### Record set ###

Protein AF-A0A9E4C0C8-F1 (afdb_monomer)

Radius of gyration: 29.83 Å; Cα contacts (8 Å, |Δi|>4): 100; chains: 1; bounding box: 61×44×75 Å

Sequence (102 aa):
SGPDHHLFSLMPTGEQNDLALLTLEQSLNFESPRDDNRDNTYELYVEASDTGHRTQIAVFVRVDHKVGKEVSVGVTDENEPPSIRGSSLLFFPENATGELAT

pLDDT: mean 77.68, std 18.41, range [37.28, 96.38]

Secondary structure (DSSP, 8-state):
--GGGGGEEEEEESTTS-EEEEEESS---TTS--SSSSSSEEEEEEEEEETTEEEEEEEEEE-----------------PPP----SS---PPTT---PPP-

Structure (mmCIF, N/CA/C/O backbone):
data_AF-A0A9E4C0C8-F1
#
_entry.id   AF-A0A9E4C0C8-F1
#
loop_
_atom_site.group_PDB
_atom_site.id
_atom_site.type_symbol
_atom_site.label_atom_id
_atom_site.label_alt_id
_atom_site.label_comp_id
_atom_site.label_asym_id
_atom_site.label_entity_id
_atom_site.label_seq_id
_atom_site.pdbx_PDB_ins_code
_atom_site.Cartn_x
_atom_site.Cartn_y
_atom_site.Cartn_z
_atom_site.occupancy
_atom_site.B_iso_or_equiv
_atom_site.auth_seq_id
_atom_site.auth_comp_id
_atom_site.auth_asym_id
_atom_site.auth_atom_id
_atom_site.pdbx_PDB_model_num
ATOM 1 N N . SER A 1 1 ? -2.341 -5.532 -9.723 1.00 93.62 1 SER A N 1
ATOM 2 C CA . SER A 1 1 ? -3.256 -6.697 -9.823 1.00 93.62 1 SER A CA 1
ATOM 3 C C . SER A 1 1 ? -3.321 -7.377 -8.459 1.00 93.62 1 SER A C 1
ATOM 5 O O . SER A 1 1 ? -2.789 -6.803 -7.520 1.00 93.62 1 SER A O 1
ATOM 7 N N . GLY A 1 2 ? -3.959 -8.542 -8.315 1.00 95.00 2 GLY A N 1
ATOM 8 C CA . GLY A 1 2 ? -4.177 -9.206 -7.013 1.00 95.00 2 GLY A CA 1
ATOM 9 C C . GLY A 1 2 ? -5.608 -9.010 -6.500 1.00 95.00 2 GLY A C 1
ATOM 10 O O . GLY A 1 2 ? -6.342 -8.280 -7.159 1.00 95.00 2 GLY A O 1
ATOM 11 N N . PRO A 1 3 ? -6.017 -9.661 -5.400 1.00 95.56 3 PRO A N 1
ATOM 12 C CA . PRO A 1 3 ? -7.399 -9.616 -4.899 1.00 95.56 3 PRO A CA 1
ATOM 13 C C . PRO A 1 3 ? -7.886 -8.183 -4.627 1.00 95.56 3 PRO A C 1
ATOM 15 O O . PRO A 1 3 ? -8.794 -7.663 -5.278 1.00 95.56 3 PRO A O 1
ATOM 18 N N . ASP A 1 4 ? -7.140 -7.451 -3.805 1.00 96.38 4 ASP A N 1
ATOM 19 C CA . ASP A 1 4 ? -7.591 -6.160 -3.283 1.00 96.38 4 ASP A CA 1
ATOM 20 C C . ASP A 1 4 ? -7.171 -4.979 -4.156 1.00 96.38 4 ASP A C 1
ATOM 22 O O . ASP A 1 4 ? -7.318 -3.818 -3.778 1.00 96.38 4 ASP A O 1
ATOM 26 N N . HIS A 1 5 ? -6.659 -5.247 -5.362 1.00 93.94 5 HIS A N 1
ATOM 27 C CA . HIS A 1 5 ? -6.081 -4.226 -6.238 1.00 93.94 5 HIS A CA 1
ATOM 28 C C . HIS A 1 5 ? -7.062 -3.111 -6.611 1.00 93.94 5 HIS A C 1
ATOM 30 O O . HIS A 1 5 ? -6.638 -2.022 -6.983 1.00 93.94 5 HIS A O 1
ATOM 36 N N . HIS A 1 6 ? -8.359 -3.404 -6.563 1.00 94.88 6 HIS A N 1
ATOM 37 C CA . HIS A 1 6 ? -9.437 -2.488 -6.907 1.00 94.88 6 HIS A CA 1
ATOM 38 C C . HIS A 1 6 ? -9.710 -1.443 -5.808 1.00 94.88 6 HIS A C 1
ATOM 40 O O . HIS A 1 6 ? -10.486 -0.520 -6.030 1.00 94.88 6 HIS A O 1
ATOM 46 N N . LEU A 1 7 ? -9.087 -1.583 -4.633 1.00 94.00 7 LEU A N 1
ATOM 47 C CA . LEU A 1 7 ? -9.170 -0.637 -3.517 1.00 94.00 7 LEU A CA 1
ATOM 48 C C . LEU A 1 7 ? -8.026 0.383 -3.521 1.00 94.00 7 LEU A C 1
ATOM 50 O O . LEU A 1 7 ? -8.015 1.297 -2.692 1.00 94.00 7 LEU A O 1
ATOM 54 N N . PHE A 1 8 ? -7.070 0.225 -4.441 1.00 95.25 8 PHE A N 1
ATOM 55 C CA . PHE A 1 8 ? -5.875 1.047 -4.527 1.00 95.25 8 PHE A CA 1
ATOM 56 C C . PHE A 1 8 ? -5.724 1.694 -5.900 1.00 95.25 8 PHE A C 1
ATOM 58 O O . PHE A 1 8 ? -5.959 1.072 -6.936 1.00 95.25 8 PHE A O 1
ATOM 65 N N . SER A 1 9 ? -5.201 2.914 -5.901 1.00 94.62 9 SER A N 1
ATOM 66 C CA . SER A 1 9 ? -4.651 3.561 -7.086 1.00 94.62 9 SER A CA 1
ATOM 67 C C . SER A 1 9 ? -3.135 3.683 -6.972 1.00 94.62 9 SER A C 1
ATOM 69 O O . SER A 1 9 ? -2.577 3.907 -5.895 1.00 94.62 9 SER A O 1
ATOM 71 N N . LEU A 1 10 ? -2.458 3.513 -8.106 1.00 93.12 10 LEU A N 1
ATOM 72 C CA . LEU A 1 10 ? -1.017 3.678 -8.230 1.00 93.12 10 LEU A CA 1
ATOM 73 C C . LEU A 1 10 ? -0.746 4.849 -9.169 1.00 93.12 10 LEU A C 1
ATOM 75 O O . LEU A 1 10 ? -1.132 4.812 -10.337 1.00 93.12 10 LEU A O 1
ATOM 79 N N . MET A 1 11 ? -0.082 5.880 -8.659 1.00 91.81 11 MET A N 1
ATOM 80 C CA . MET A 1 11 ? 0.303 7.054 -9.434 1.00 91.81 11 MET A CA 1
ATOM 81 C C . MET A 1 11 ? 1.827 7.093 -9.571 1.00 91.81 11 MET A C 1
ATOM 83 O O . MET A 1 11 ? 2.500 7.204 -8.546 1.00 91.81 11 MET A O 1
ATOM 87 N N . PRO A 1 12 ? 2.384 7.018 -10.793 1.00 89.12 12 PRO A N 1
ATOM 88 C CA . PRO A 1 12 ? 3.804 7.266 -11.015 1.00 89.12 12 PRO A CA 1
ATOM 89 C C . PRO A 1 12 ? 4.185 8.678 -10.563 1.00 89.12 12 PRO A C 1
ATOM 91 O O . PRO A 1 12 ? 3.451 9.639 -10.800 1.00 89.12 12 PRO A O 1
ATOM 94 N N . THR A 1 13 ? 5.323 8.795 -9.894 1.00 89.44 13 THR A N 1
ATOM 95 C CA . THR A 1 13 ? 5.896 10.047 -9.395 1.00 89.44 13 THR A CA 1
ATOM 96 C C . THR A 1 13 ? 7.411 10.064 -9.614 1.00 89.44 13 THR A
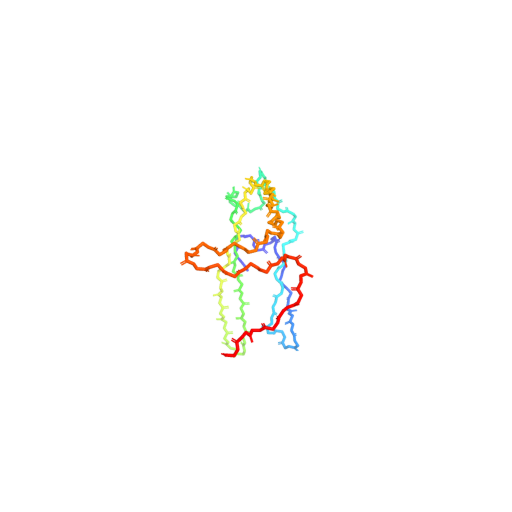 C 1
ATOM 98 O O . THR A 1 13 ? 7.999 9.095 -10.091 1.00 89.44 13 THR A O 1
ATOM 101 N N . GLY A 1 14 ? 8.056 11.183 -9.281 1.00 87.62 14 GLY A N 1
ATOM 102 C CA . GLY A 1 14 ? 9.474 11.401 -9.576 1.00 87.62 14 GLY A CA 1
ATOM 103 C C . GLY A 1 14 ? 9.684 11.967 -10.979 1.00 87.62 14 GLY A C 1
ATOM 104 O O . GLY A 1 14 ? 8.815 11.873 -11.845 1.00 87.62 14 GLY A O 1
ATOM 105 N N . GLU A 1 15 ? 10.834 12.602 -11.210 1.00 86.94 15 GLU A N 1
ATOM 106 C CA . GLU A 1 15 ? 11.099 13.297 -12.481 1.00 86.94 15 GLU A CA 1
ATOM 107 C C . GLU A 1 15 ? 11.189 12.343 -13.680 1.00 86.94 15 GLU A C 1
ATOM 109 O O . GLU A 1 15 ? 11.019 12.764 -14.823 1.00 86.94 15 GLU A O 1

###

• **Assignment**: Proceeding from the line containing "ATOM 55 C CA" through the line containing "ATOM 73 C C", transcribe the lines above exactly, both end lines included.

• **Task response**:
ATOM 55 C CA . PHE A 1 8 ? -5.875 1.047 -4.527 1.00 95.25 8 PHE A CA 1
ATOM 56 C C . PHE A 1 8 ? -5.724 1.694 -5.900 1.00 95.25 8 PHE A C 1
ATOM 58 O O . PHE A 1 8 ? -5.959 1.072 -6.936 1.00 95.25 8 PHE A O 1
ATOM 65 N N . SER A 1 9 ? -5.201 2.914 -5.901 1.00 94.62 9 SER A N 1
ATOM 66 C CA . SER A 1 9 ? -4.651 3.561 -7.086 1.00 94.62 9 SER A CA 1
ATOM 67 C C . SER A 1 9 ? -3.135 3.683 -6.972 1.00 94.62 9 SER A C 1
ATOM 69 O O . SER A 1 9 ? -2.577 3.907 -5.895 1.00 94.62 9 SER A O 1
ATOM 71 N N . LEU A 1 10 ? -2.458 3.513 -8.106 1.00 93.12 10 LEU A N 1
ATOM 72 C CA . LEU A 1 10 ? -1.017 3.678 -8.230 1.00 93.12 10 LEU A CA 1
ATOM 73 C C . LEU A 1 10 ? -0.746 4.849 -9.169 1.00 93.12 10 LEU A C 1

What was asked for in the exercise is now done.